More than anything else, though, this episode suggests just how thoroughly the team is outclassed by Stanton’s plans. He’s got greater numbers than Rosen does, and he’s also got the advantage of ruthlessness. The season has played up the similarities between Dr. Rosen and Stanton Parish, but it’s also found one key difference: Rosen is driven by a certain level of empathy both for Alphas and humanity. Stanton has looked at the way humanity is clogging up the Earth with more and more people, and he’s concluded the future lies in leaving the planet to the Alphas. That’s going to mean the death of humanity, but he’s okay with that as collateral to his ultimate plan. Again, it’s exactly where you likely expected this story was headed the second you learned Stanton was building an army, but the execution of it—and the emotional arcs contained therein—keep it from flying off the tracks into completely bland predictability.
It also doesn’t hurt that “Devil” is one of the biggest episodes the show has attempted in terms of action sequences and stunts. Hicks running his motorcycle directly into the truck, then timing his leap so he vaults up the top and runs across the truck’s back, momentum carrying him the full way, was one of the cooler stunts the show has pulled off, and I liked the “bad situation getting much, much worse” vibe of the scene in the warehouse when Hicks was trying to make his escape with Dani. The show relies too much on false drama in these moments—Hicks obviously wasn’t going to blow his own brains out (and putting Dani in danger there might have made more sense)—but it has a great sense of how to build an action sequence.
And a season, really. After a slow-ish start, the second season has built to a place where I think I know where things are going, but the show is constructing its moments so well that I don’t really care that I’m always outguessing it. At the same time, the series is surprising me just enough that I want to keep coming back to see if it can prove me wrong.
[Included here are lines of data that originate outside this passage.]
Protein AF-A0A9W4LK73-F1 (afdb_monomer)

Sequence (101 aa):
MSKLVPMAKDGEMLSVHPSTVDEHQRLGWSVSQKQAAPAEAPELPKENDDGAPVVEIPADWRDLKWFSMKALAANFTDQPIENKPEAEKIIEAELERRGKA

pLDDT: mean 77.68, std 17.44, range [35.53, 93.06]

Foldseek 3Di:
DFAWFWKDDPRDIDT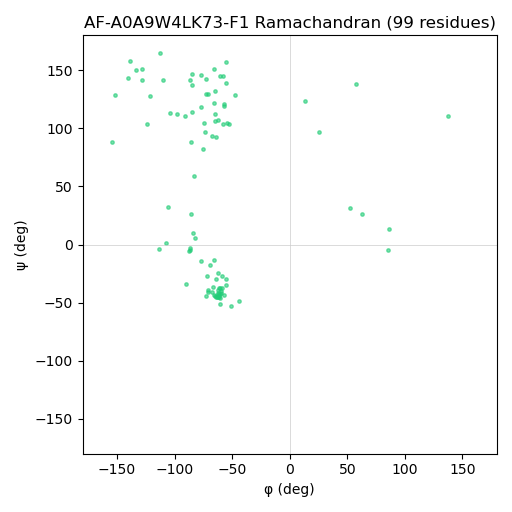HGPVCVVVVVVVVIGGPPPDPDPPPDDPDPPPDDDDDPPLDQDPCLLVDDPVSLLVSLVSQDPDRDDDDVSSVVSVVVVCVVVVND

Structure (mmCIF, N/CA/C/O backbone):
data_AF-A0A9W4LK73-F1
#
_entry.id   AF-A0A9W4LK73-F1
#
loop_
_atom_site.group_PDB
_atom_site.id
_atom_site.type_symbol
_atom_site.label_atom_id
_atom_site.label_alt_id
_atom_site.label_comp_id
_atom_site.label_asym_id
_atom_site.label_entity_id
_atom_site.label_seq_id
_atom_site.pdbx_PDB_ins_code
_atom_site.Cartn_x
_atom_site.Cartn_y
_atom_site.Cartn_z
_atom_site.occupancy
_atom_site.B_iso_or_equiv
_atom_site.auth_seq_id
_atom_site.auth_comp_id
_atom_site.auth_asym_id
_atom_site.auth_atom_id
_atom_site.pdbx_PDB_model_num
ATOM 1 N N . MET A 1 1 ? 17.329 16.921 -37.684 1.00 49.72 1 MET A N 1
ATOM 2 C CA . MET A 1 1 ? 17.227 15.463 -37.454 1.00 49.72 1 MET A CA 1
ATOM 3 C C . MET A 1 1 ? 15.870 15.194 -36.827 1.00 49.72 1 MET A C 1
ATOM 5 O O . MET A 1 1 ? 15.660 15.601 -35.690 1.00 49.72 1 MET A O 1
ATOM 9 N N . SER A 1 2 ? 14.926 14.622 -37.576 1.00 62.38 2 SER A N 1
ATOM 10 C CA . SER A 1 2 ? 13.602 14.284 -37.037 1.00 62.38 2 SER A CA 1
ATOM 11 C C . SER A 1 2 ? 13.719 13.085 -36.097 1.00 62.38 2 SER A C 1
ATOM 13 O O . SER A 1 2 ? 14.332 12.081 -36.455 1.00 62.38 2 SER A O 1
ATOM 15 N N . LYS A 1 3 ? 13.161 13.195 -34.888 1.00 76.50 3 LYS A N 1
ATOM 16 C CA . LYS A 1 3 ? 13.123 12.092 -33.922 1.00 76.50 3 LYS A CA 1
ATOM 17 C C . LYS A 1 3 ? 12.023 11.117 -34.341 1.00 76.50 3 LYS A C 1
ATOM 19 O O . LYS A 1 3 ? 10.862 11.510 -34.412 1.00 76.50 3 LYS A O 1
ATOM 24 N N . LEU A 1 4 ? 12.401 9.878 -34.649 1.00 88.00 4 LEU A N 1
ATOM 25 C CA . LEU A 1 4 ? 11.450 8.809 -34.942 1.00 88.00 4 LEU A CA 1
ATOM 26 C C . LEU A 1 4 ? 10.757 8.356 -33.654 1.00 88.00 4 LEU A C 1
ATOM 28 O O . LEU A 1 4 ? 11.372 8.307 -32.588 1.00 88.00 4 LEU A O 1
ATOM 32 N N . VAL A 1 5 ? 9.474 8.041 -33.781 1.00 86.62 5 VAL A N 1
ATOM 33 C CA . VAL A 1 5 ? 8.590 7.581 -32.720 1.00 86.62 5 VAL A CA 1
ATOM 34 C C . VAL A 1 5 ? 8.502 6.054 -32.796 1.00 86.62 5 VAL A C 1
ATOM 36 O O . VAL A 1 5 ? 7.970 5.529 -33.775 1.00 86.62 5 VAL A O 1
ATOM 39 N N . PRO A 1 6 ? 9.031 5.320 -31.806 1.00 87.31 6 PRO A N 1
ATOM 40 C CA . PRO A 1 6 ? 8.825 3.880 -31.710 1.00 87.31 6 PRO A CA 1
ATOM 41 C C . PRO A 1 6 ? 7.347 3.556 -31.457 1.00 87.31 6 PRO A C 1
ATOM 43 O O . PRO A 1 6 ? 6.708 4.127 -30.577 1.00 87.31 6 PRO A O 1
ATOM 46 N N . MET A 1 7 ? 6.808 2.622 -32.226 1.00 89.44 7 MET A N 1
ATOM 47 C CA . MET A 1 7 ? 5.459 2.078 -32.147 1.00 89.44 7 MET A CA 1
ATOM 48 C C . MET A 1 7 ? 5.525 0.552 -32.097 1.00 89.44 7 MET A C 1
ATOM 50 O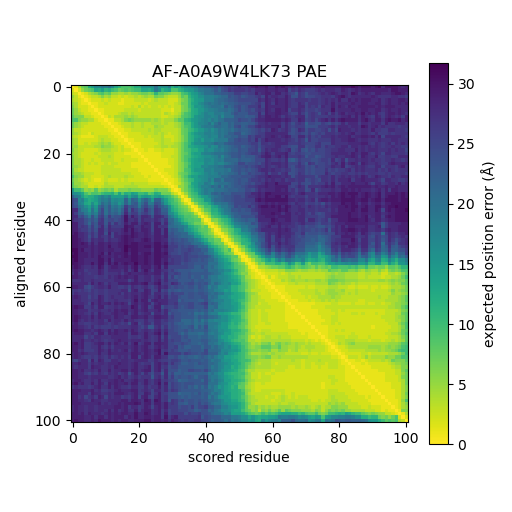 O . MET A 1 7 ? 6.454 -0.036 -32.643 1.00 89.44 7 MET A O 1
ATOM 54 N N . ALA A 1 8 ? 4.550 -0.091 -31.463 1.00 90.81 8 ALA A N 1
ATOM 55 C CA . ALA A 1 8 ? 4.408 -1.536 -31.450 1.00 90.81 8 ALA A CA 1
ATOM 56 C C . ALA A 1 8 ? 2.978 -1.985 -31.741 1.00 90.81 8 ALA A C 1
ATOM 58 O O . ALA A 1 8 ? 2.010 -1.292 -31.413 1.00 90.81 8 ALA A O 1
ATOM 59 N N . LYS A 1 9 ? 2.867 -3.163 -32.348 1.00 88.31 9 LYS A N 1
ATOM 60 C CA . LYS A 1 9 ? 1.612 -3.839 -32.662 1.00 88.31 9 LYS A CA 1
ATOM 61 C C . LYS A 1 9 ? 1.851 -5.346 -32.686 1.00 88.31 9 LYS A C 1
ATOM 63 O O . LYS A 1 9 ? 2.782 -5.793 -33.341 1.00 88.31 9 LYS A O 1
ATOM 68 N N . ASP A 1 10 ? 1.043 -6.118 -31.958 1.00 83.62 10 ASP A N 1
ATOM 69 C CA . ASP A 1 10 ? 1.098 -7.593 -31.958 1.00 83.62 10 ASP A CA 1
ATOM 70 C C . ASP A 1 10 ? 2.504 -8.186 -31.685 1.00 83.62 10 ASP A C 1
ATOM 72 O O . ASP A 1 10 ? 2.867 -9.246 -32.189 1.00 83.62 10 ASP A O 1
ATOM 76 N N . GLY A 1 11 ? 3.321 -7.491 -30.882 1.00 80.19 11 GLY A N 1
ATOM 77 C CA . GLY A 1 11 ? 4.703 -7.888 -30.571 1.00 80.19 11 GLY A CA 1
ATOM 78 C C . GLY A 1 11 ? 5.759 -7.437 -31.590 1.00 80.19 11 GLY A C 1
ATOM 79 O O . GLY A 1 11 ? 6.951 -7.596 -31.331 1.00 80.19 11 GLY A O 1
ATOM 80 N N . GLU A 1 12 ? 5.357 -6.826 -32.705 1.00 83.62 12 GLU A N 1
ATOM 81 C CA . GLU A 1 12 ? 6.248 -6.172 -33.664 1.00 83.62 12 GLU A CA 1
ATOM 82 C C . GLU A 1 12 ? 6.513 -4.720 -33.248 1.00 83.62 12 GLU A C 1
ATOM 84 O O . GLU A 1 12 ? 5.610 -4.037 -32.767 1.00 83.62 12 GLU A O 1
ATOM 89 N N . MET A 1 13 ? 7.749 -4.238 -33.423 1.00 87.12 13 MET A N 1
ATOM 90 C CA . MET A 1 13 ? 8.155 -2.869 -33.091 1.00 87.12 13 MET A CA 1
ATOM 91 C C . MET A 1 13 ? 8.687 -2.149 -34.337 1.00 87.12 13 MET A C 1
ATOM 93 O O . MET A 1 13 ? 9.609 -2.626 -34.995 1.00 87.12 13 MET A O 1
ATOM 97 N N . LEU A 1 14 ? 8.143 -0.967 -34.624 1.00 88.19 14 LEU A N 1
ATOM 98 C CA . LEU A 1 14 ? 8.459 -0.130 -35.779 1.00 88.19 14 LEU A CA 1
ATOM 99 C C . LEU A 1 14 ? 8.780 1.297 -35.327 1.00 88.19 14 LEU A C 1
ATOM 101 O O . LEU A 1 14 ? 8.141 1.824 -34.431 1.00 88.19 14 LEU A O 1
ATOM 105 N N . SER A 1 15 ? 9.757 1.960 -35.942 1.00 89.62 15 SER A N 1
ATOM 106 C CA . SER A 1 15 ? 10.041 3.379 -35.668 1.00 89.62 15 SER A CA 1
ATOM 107 C C . SER A 1 15 ? 9.511 4.243 -36.807 1.00 89.62 15 SER A C 1
ATOM 109 O O . SER A 1 15 ? 10.030 4.168 -37.917 1.00 89.62 15 SER A O 1
ATOM 111 N N . VAL A 1 16 ? 8.494 5.063 -36.541 1.00 89.56 16 VAL A N 1
ATOM 112 C CA . VAL A 1 16 ? 7.806 5.869 -37.563 1.00 89.56 16 VAL A CA 1
ATOM 113 C C . VAL A 1 16 ? 8.049 7.362 -37.374 1.00 89.56 16 VAL A C 1
ATOM 115 O O . VAL A 1 16 ? 8.515 7.812 -36.331 1.00 89.56 16 VAL A O 1
ATOM 118 N N . HIS A 1 17 ? 7.747 8.170 -38.383 1.00 90.88 17 HIS A N 1
ATOM 119 C CA . HIS A 1 17 ? 7.846 9.621 -38.255 1.00 90.88 17 HIS A CA 1
ATOM 120 C C . HIS A 1 17 ? 6.644 10.171 -37.455 1.00 90.88 17 HIS A C 1
ATOM 122 O O . HIS A 1 17 ? 5.540 9.651 -37.608 1.00 90.88 17 HIS A O 1
ATOM 128 N N . PRO A 1 18 ? 6.783 11.238 -36.640 1.00 86.25 18 PRO A N 1
ATOM 129 C CA . PRO A 1 18 ? 5.665 11.806 -35.873 1.00 86.25 18 PRO A CA 1
ATOM 130 C C . PRO A 1 18 ? 4.453 12.194 -36.730 1.00 86.25 18 PRO A C 1
ATOM 132 O O . PRO A 1 18 ? 3.323 12.108 -36.267 1.00 86.25 18 PRO A O 1
ATOM 135 N N . SER A 1 19 ? 4.666 12.566 -37.996 1.00 89.25 19 SER A N 1
ATOM 136 C CA . SER A 1 19 ? 3.573 12.895 -38.921 1.00 89.25 19 SER A CA 1
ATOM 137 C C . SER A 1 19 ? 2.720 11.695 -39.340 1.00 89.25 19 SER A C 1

Alphas has built up a nice head of steam. Now that it’s committed to the giant moment of killing its protagonist’s daughter, here’s hoping that it has the guts to do the dark and necessary follow-through.
Stray observations:
- There’s not a lot of anyone who’s not Hicks or Dani in this episode, but Gary gets some great moments back at headquarters when he’s trying to reroute the electrical blast elsewhere, so it doesn’t fry out the city’s electrical circuits. His search for someone to celebrate with was well-timed comic relief.
- Stanton’s plan has apparently been put into motion, even if the sum total of the grenades’ damage is Danielle Rosen. Still, I hope there are more grenades, because the effect of the electrical pulse traveling out from them is really cool.
- The fight between the team members, before Rosen fills Bill in on what’s really happening, is very well done. It’s nice to see just how much they don’t like being kept out of the loop.